Magnetite-Arginine Nanoparticles as a Multifunctional Biomedical Tool

Victoria E Reichel  1   2 Jasmin Matuszak  3   4 Klaas Bente  1   5 Tobias Heil  1 Alexander Kraupner  6 Silvio Dutz  7 Iwona Cicha  3 Damien Faivre  1   8
Affiliations

Magnetite-Arginine Nanoparticles as a Multifunctional Biomedical Tool

Victoria E Reichel et al. Nanomaterials (Basel). .

Abstract

Iron oxide nanoparticles are a promising platform for biomedical applications, both in terms of diagnostics and therapeutics. In addition, arginine-rich polypeptides are known to penetrate across cell membranes. Here, we thus introduce a system based on magnetite nanoparticles and the polypeptide poly-l-arginine (polyR-Fe3O4). We show that the hybrid nanoparticles exhibit a low cytotoxicity that is comparable to Resovist®, a commercially available drug. PolyR-Fe3O4 particles perform very well in diagnostic applications, such as magnetic particle imaging (1.7 and 1.35 higher signal respectively for the 3rd and 11th harmonic when compared to Resovist®), or as contrast agents for magnetic resonance imaging (R2/R1 ratio of 17 as compared to 11 at 0.94 T for Resovist®).

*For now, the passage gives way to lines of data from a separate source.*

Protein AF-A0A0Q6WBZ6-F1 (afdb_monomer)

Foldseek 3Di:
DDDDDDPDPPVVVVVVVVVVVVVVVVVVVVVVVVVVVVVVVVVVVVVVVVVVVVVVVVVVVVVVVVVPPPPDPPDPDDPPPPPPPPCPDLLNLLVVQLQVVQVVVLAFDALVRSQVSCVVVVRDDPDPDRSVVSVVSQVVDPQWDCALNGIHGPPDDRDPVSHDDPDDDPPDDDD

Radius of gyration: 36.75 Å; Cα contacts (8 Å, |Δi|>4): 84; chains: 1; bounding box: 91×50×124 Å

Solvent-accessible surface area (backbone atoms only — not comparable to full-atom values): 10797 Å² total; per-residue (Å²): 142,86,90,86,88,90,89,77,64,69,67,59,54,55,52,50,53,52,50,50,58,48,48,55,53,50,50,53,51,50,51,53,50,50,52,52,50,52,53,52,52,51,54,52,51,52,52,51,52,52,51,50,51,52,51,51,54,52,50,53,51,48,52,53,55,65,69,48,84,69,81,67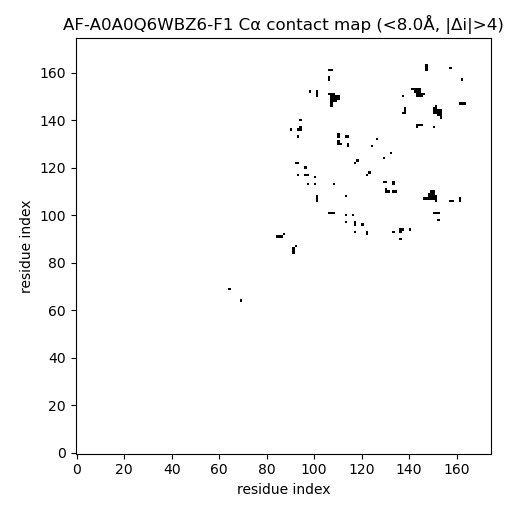,76,93,71,81,77,75,82,65,77,75,73,74,81,54,84,82,37,70,62,49,52,51,50,57,53,46,53,52,50,34,64,73,65,71,47,54,39,34,52,65,55,48,46,54,53,38,48,75,72,68,53,84,66,98,48,100,50,48,47,62,52,49,48,53,49,48,69,73,33,86,64,42,39,84,45,73,86,12,43,35,58,52,95,58,86,76,59,78,91,62,62,69,78,82,74,83,75,76,79,79,79,87,126

Secondary structure (DSSP, 8-state):
------SSSHHHHHHHHHHHHHHHHHHHHHHHHHHHHHHHHHHHHHHHHHHHHHHHHHHHHHHHHHHS-----TT-----------TT-HHHHHHHHHHHHHHHH-S-B-HHHHHHHHHHTT----SSSHHHHHHHHHHT-TTEEEETTEEEETTPPPPGGG-------------

Mean predicted aligned error: 18.44 Å

Structure (mmCIF, N/CA/C/O backbone):
data_AF-A0A0Q6WBZ6-F1
#
_entry.id   AF-A0A0Q6WBZ6-F1
#
loop_
_atom_site.group_PDB
_atom_site.id
_atom_site.type_symbol
_atom_site.label_atom_id
_atom_site.label_alt_id
_atom_site.label_comp_id
_atom_site.label_asym_id
_atom_site.label_entity_id
_atom_site.label_seq_id
_atom_site.pdbx_PDB_ins_code
_atom_site.Cartn_x
_atom_site.Cartn_y
_atom_site.Cartn_z
_atom_site.occupancy
_atom_site.B_iso_or_equiv
_atom_site.auth_seq_id
_atom_site.auth_comp_id
_atom_site.auth_asym_id
_atom_site.auth_atom_id
_atom_site.pdbx_PDB_model_num
ATOM 1 N N . MET A 1 1 ? 60.615 -1.517 -77.062 1.00 42.44 1 MET A N 1
ATOM 2 C CA . MET A 1 1 ? 59.892 -0.471 -76.310 1.00 42.44 1 MET A CA 1
ATOM 3 C C . MET A 1 1 ? 58.465 -0.942 -76.079 1.00 42.44 1 MET A C 1
ATOM 5 O O . MET A 1 1 ? 57.611 -0.651 -76.904 1.00 42.44 1 MET A O 1
ATOM 9 N N . SER A 1 2 ? 58.223 -1.707 -75.011 1.00 45.81 2 SER A N 1
ATOM 10 C CA . SER A 1 2 ? 56.889 -2.241 -74.705 1.00 45.81 2 SER A CA 1
ATOM 11 C C . SER A 1 2 ? 56.729 -2.415 -73.198 1.00 45.81 2 SER A C 1
ATOM 13 O O . SER A 1 2 ? 57.006 -3.486 -72.677 1.00 45.81 2 SER A O 1
ATOM 15 N N . GLU A 1 3 ? 56.295 -1.373 -72.494 1.00 48.50 3 GLU A N 1
ATOM 16 C CA . GLU A 1 3 ? 55.876 -1.519 -71.097 1.00 48.50 3 GLU A CA 1
ATOM 17 C C . GLU A 1 3 ? 54.828 -0.459 -70.751 1.00 48.50 3 GLU A C 1
ATOM 19 O O . GLU A 1 3 ? 55.113 0.600 -70.203 1.00 48.50 3 GLU A O 1
ATOM 24 N N . ILE A 1 4 ? 53.581 -0.717 -71.150 1.00 60.62 4 ILE A N 1
ATOM 25 C CA . ILE A 1 4 ? 52.416 0.016 -70.648 1.00 60.62 4 ILE A CA 1
ATOM 26 C C . ILE A 1 4 ? 51.286 -0.992 -70.466 1.00 60.62 4 ILE A C 1
ATOM 28 O O . ILE A 1 4 ? 50.669 -1.391 -71.451 1.00 60.62 4 ILE A O 1
ATOM 32 N N . ARG A 1 5 ? 51.021 -1.383 -69.211 1.00 53.50 5 ARG A N 1
ATOM 33 C CA . ARG A 1 5 ? 49.695 -1.727 -68.645 1.00 53.50 5 ARG A CA 1
ATOM 34 C C . ARG A 1 5 ? 49.876 -2.424 -67.293 1.00 53.50 5 ARG A C 1
ATOM 36 O O . ARG A 1 5 ? 49.927 -3.643 -67.253 1.00 53.50 5 ARG A O 1
ATOM 43 N N . SER A 1 6 ? 49.935 -1.675 -66.187 1.00 52.59 6 SER A N 1
ATOM 44 C CA . SER A 1 6 ? 49.765 -2.300 -64.860 1.00 52.59 6 SER A CA 1
ATOM 45 C C . SER A 1 6 ? 49.370 -1.355 -63.713 1.00 52.59 6 SER A C 1
ATOM 47 O O . SER A 1 6 ? 49.812 -1.559 -62.593 1.00 52.59 6 SER A O 1
ATOM 49 N N . LEU A 1 7 ? 48.567 -0.304 -63.942 1.00 52.78 7 LEU A N 1
ATOM 50 C CA . LEU A 1 7 ? 48.266 0.683 -62.879 1.00 52.78 7 LEU A CA 1
ATOM 51 C C . LEU A 1 7 ? 46.795 1.142 -62.806 1.00 52.78 7 LEU A C 1
ATOM 53 O O . LEU A 1 7 ? 46.522 2.320 -62.593 1.00 52.78 7 LEU A O 1
ATOM 57 N N . LYS A 1 8 ? 45.818 0.244 -63.004 1.00 53.31 8 LYS A N 1
ATOM 58 C CA . LYS A 1 8 ? 44.386 0.584 -62.804 1.00 53.31 8 LYS A CA 1
ATOM 59 C C . LYS A 1 8 ? 43.553 -0.432 -62.005 1.00 53.31 8 LYS A C 1
ATOM 61 O O . LYS A 1 8 ? 42.364 -0.191 -61.835 1.00 53.31 8 LYS A O 1
ATOM 66 N N . PHE A 1 9 ? 44.138 -1.526 -61.513 1.00 51.66 9 PHE A N 1
ATOM 67 C CA . PHE A 1 9 ? 43.387 -2.575 -60.804 1.00 51.66 9 PHE A CA 1
ATOM 68 C C . PHE A 1 9 ? 43.349 -2.398 -59.276 1.00 51.66 9 PHE A C 1
ATOM 70 O O . PHE A 1 9 ? 42.352 -2.759 -58.657 1.00 51.66 9 PHE A O 1
ATOM 77 N N . ASP A 1 10 ? 44.342 -1.736 -58.676 1.00 55.19 10 ASP A N 1
ATOM 78 C CA . ASP A 1 10 ? 44.459 -1.684 -57.211 1.00 55.19 10 ASP A CA 1
ATOM 79 C C . ASP A 1 10 ? 43.346 -0.876 -56.520 1.00 55.19 10 ASP A C 1
ATOM 81 O O . ASP A 1 10 ? 42.926 -1.210 -55.416 1.00 55.19 10 ASP A O 1
ATOM 85 N N . THR A 1 11 ? 42.802 0.170 -57.147 1.00 57.69 11 THR A N 1
ATOM 86 C CA . THR A 1 11 ? 41.802 1.039 -56.498 1.00 57.69 11 THR A CA 1
ATOM 87 C C . THR A 1 11 ? 40.414 0.404 -56.394 1.00 57.69 11 THR A C 1
ATOM 89 O O . THR A 1 11 ? 39.689 0.666 -55.433 1.00 57.69 11 THR A O 1
ATOM 92 N N . ALA A 1 12 ? 40.044 -0.449 -57.351 1.00 59.62 12 ALA A N 1
ATOM 93 C CA . ALA A 1 12 ? 38.758 -1.143 -57.347 1.00 59.62 12 ALA A CA 1
ATOM 94 C C . ALA A 1 12 ? 38.728 -2.271 -56.303 1.00 59.62 12 ALA A C 1
ATOM 96 O O . ALA A 1 12 ? 37.736 -2.421 -55.590 1.00 59.62 12 ALA A O 1
ATOM 97 N N . GLU A 1 13 ? 39.832 -3.007 -56.151 1.00 60.19 13 GLU A N 1
ATOM 98 C CA . GLU A 1 13 ? 39.948 -4.069 -55.146 1.00 60.19 13 GLU A CA 1
ATOM 99 C C . GLU A 1 13 ? 39.929 -3.513 -53.716 1.00 60.19 13 GLU A C 1
ATOM 101 O O . GLU A 1 13 ? 39.232 -4.049 -52.854 1.00 60.19 13 GLU A O 1
ATOM 106 N N . HIS A 1 14 ? 40.587 -2.373 -53.473 1.00 63.88 14 HIS A N 1
ATOM 107 C CA . HIS A 1 14 ? 40.534 -1.695 -52.173 1.00 63.88 14 HIS A CA 1
ATOM 108 C C . HIS A 1 14 ? 39.129 -1.155 -51.847 1.00 63.88 14 HIS A C 1
ATOM 110 O O . HIS A 1 14 ? 38.712 -1.168 -50.688 1.00 63.88 14 HIS A O 1
ATOM 116 N N . SER A 1 15 ? 38.365 -0.721 -52.856 1.00 77.88 15 SER A N 1
ATOM 117 C CA . SER A 1 15 ? 36.979 -0.263 -52.683 1.00 77.88 15 SER A CA 1
ATOM 118 C C . SER A 1 15 ? 36.009 -1.419 -52.390 1.00 77.88 15 SER A C 1
ATOM 120 O O . SER A 1 15 ? 35.132 -1.290 -51.530 1.00 77.88 15 SER A O 1
ATOM 122 N N . LEU A 1 16 ? 36.194 -2.575 -53.034 1.00 82.75 16 LEU A N 1
ATOM 123 C CA . LEU A 1 16 ? 35.398 -3.775 -52.771 1.00 82.75 16 LEU A CA 1
ATOM 124 C C . LEU A 1 16 ? 35.707 -4.372 -51.389 1.00 82.75 16 LEU A C 1
ATOM 126 O O . LEU A 1 16 ? 34.794 -4.697 -50.636 1.00 82.75 16 LEU A O 1
ATOM 130 N N . ALA A 1 17 ? 36.982 -4.455 -51.008 1.00 83.44 17 ALA A N 1
ATOM 131 C CA . ALA A 1 17 ? 37.374 -4.940 -49.686 1.00 83.44 17 ALA A CA 1
ATOM 132 C C . ALA A 1 17 ? 36.817 -4.052 -48.557 1.00 83.44 17 ALA A C 1
ATOM 134 O O . ALA A 1 17 ? 36.337 -4.554 -47.540 1.00 83.44 17 ALA A O 1
ATOM 135 N N . ALA A 1 18 ? 36.813 -2.728 -48.752 1.00 83.88 18 ALA A N 1
ATOM 136 C CA . ALA A 1 18 ? 36.241 -1.790 -47.789 1.00 83.88 18 ALA A CA 1
ATOM 137 C C . ALA A 1 18 ? 34.714 -1.929 -47.653 1.00 83.88 18 ALA A C 1
ATOM 139 O O . ALA A 1 18 ? 34.188 -1.848 -46.540 1.00 83.88 18 ALA A O 1
ATOM 140 N N . THR A 1 19 ? 34.000 -2.155 -48.761 1.00 86.56 19 THR A N 1
ATOM 141 C CA . THR A 1 19 ? 32.541 -2.368 -48.739 1.00 86.56 19 THR A CA 1
ATOM 142 C C . THR A 1 19 ? 32.171 -3.708 -48.106 1.00 86.56 19 THR A C 1
ATOM 144 O O . THR A 1 19 ? 31.290 -3.732 -47.249 1.00 86.56 19 THR A O 1
ATOM 147 N N . LEU A 1 20 ? 32.898 -4.788 -48.413 1.00 89.56 20 LEU A N 1
ATOM 148 C CA . LEU A 1 20 ? 32.733 -6.091 -47.757 1.00 89.56 20 LEU A CA 1
ATOM 149 C C . LEU A 1 20 ? 32.979 -6.002 -46.245 1.00 89.56 20 LEU A C 1
ATOM 151 O O . LEU A 1 20 ? 32.126 -6.406 -45.463 1.00 89.56 20 LEU A O 1
ATOM 155 N N . GLY A 1 21 ? 34.062 -5.350 -45.812 1.00 90.44 21 GLY A N 1
ATOM 156 C CA . GLY A 1 21 ? 34.324 -5.148 -44.384 1.00 90.44 21 GLY A CA 1
ATOM 157 C C . GLY A 1 21 ? 33.313 -4.227 -43.681 1.00 90.44 21 GLY A C 1
ATOM 158 O O . GLY A 1 21 ? 33.179 -4.264 -42.456 1.00 90.44 21 GLY A O 1
ATOM 159 N N . SER A 1 22 ? 32.600 -3.364 -44.414 1.00 90.69 22 SER A N 1
ATOM 160 C CA . SER A 1 22 ? 31.459 -2.614 -43.870 1.00 90.69 22 SER A CA 1
ATOM 161 C C . SER A 1 22 ? 30.241 -3.520 -43.687 1.00 90.69 22 SER A C 1
ATOM 163 O O . SER A 1 22 ? 29.625 -3.485 -42.624 1.00 90.69 22 SER A O 1
ATOM 165 N N . LEU A 1 23 ? 29.940 -4.359 -44.683 1.00 92.75 23 LEU A N 1
ATOM 166 C CA . LEU A 1 23 ? 28.838 -5.319 -44.631 1.00 92.75 23 LEU A CA 1
ATOM 167 C C . LEU A 1 23 ? 29.041 -6.354 -43.523 1.00 92.75 23 LEU A C 1
ATOM 169 O O . LEU A 1 23 ? 28.116 -6.586 -42.757 1.00 92.75 23 LEU A O 1
ATOM 173 N N . ASP A 1 24 ? 30.245 -6.903 -43.356 1.00 94.62 24 ASP A N 1
ATOM 174 C CA . ASP A 1 24 ? 30.537 -7.875 -42.293 1.00 94.62 24 ASP A CA 1
ATOM 175 C C . ASP A 1 24 ? 30.325 -7.279 -40.892 1.00 94.62 24 ASP A C 1
ATOM 177 O O . ASP A 1 24 ? 29.796 -7.934 -39.990 1.00 94.62 24 ASP A O 1
ATOM 181 N N . ARG A 1 25 ? 30.683 -6.001 -40.703 1.00 93.12 25 ARG A N 1
ATOM 182 C CA . ARG A 1 25 ? 30.431 -5.278 -39.445 1.00 93.12 25 ARG A CA 1
ATOM 183 C C . ARG A 1 25 ? 28.943 -5.050 -39.212 1.00 93.12 25 ARG A C 1
ATOM 185 O O . ARG A 1 25 ? 28.474 -5.209 -38.084 1.00 93.12 25 ARG A O 1
ATOM 192 N N . GLU A 1 26 ? 28.208 -4.686 -40.256 1.00 94.62 26 GLU A N 1
ATOM 193 C CA . GLU A 1 26 ? 26.766 -4.470 -40.181 1.00 94.62 26 GLU A CA 1
ATOM 194 C C . GLU A 1 26 ? 26.026 -5.788 -39.902 1.00 94.62 26 GLU A C 1
ATOM 196 O O . GLU A 1 26 ? 25.226 -5.844 -38.966 1.00 94.62 26 GLU A O 1
ATOM 201 N N . ILE A 1 27 ? 26.384 -6.877 -40.591 1.00 94.44 27 ILE A N 1
ATOM 202 C CA . ILE A 1 27 ? 25.883 -8.239 -40.347 1.00 94.44 27 ILE A CA 1
ATOM 203 C C . ILE A 1 27 ? 26.144 -8.645 -38.895 1.00 94.44 27 ILE A C 1
ATOM 205 O O . ILE A 1 27 ? 25.198 -8.975 -38.180 1.00 94.44 27 ILE A O 1
ATOM 209 N N . GLY A 1 28 ? 27.384 -8.522 -38.411 1.00 95.00 28 GLY A N 1
ATOM 210 C CA . GLY A 1 28 ? 27.713 -8.838 -37.019 1.00 95.00 28 GLY A CA 1
ATOM 211 C C . GLY A 1 28 ? 26.919 -7.993 -36.012 1.00 95.00 28 GLY A C 1
ATOM 212 O O . GLY A 1 28 ? 26.450 -8.497 -34.985 1.00 95.00 28 GLY A O 1
ATOM 213 N N . SER A 1 29 ? 26.685 -6.710 -36.310 1.00 94.88 29 SER A N 1
ATOM 214 C CA . SER A 1 29 ? 25.856 -5.844 -35.462 1.00 94.88 29 SER A CA 1
ATOM 215 C C . SER A 1 29 ? 24.394 -6.309 -35.415 1.00 94.88 29 SER A C 1
ATOM 217 O O . SER A 1 29 ? 23.794 -6.368 -34.339 1.00 94.88 29 SER A O 1
ATOM 219 N N . HIS A 1 30 ? 23.832 -6.732 -36.548 1.00 96.25 30 HIS A N 1
ATOM 220 C CA . HIS A 1 30 ? 22.469 -7.246 -36.616 1.00 96.25 30 HIS A CA 1
ATOM 221 C C . HIS A 1 30 ? 22.328 -8.609 -35.939 1.00 96.25 30 HIS A C 1
ATOM 223 O O . HIS A 1 30 ? 21.349 -8.829 -35.225 1.00 96.25 30 HIS A O 1
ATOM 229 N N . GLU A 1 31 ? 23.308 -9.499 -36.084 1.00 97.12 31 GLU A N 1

Moreover, these novel particles can also be used for therapeutic purposes such as hyperthermia, achieving a specific heating power ratio of 208 W/g as compared to 83 W/g for Feridex®, another commercially available product. Therefore, we envision such materials to play a role in the future theranostic applications, where the arginine ability to deliver cargo into the cell can be coupled to the magnetite imaging properties and cancer fighting activity.

Keywords: MRI; hyperthermia; iron oxide; nanoparticle; theranostics.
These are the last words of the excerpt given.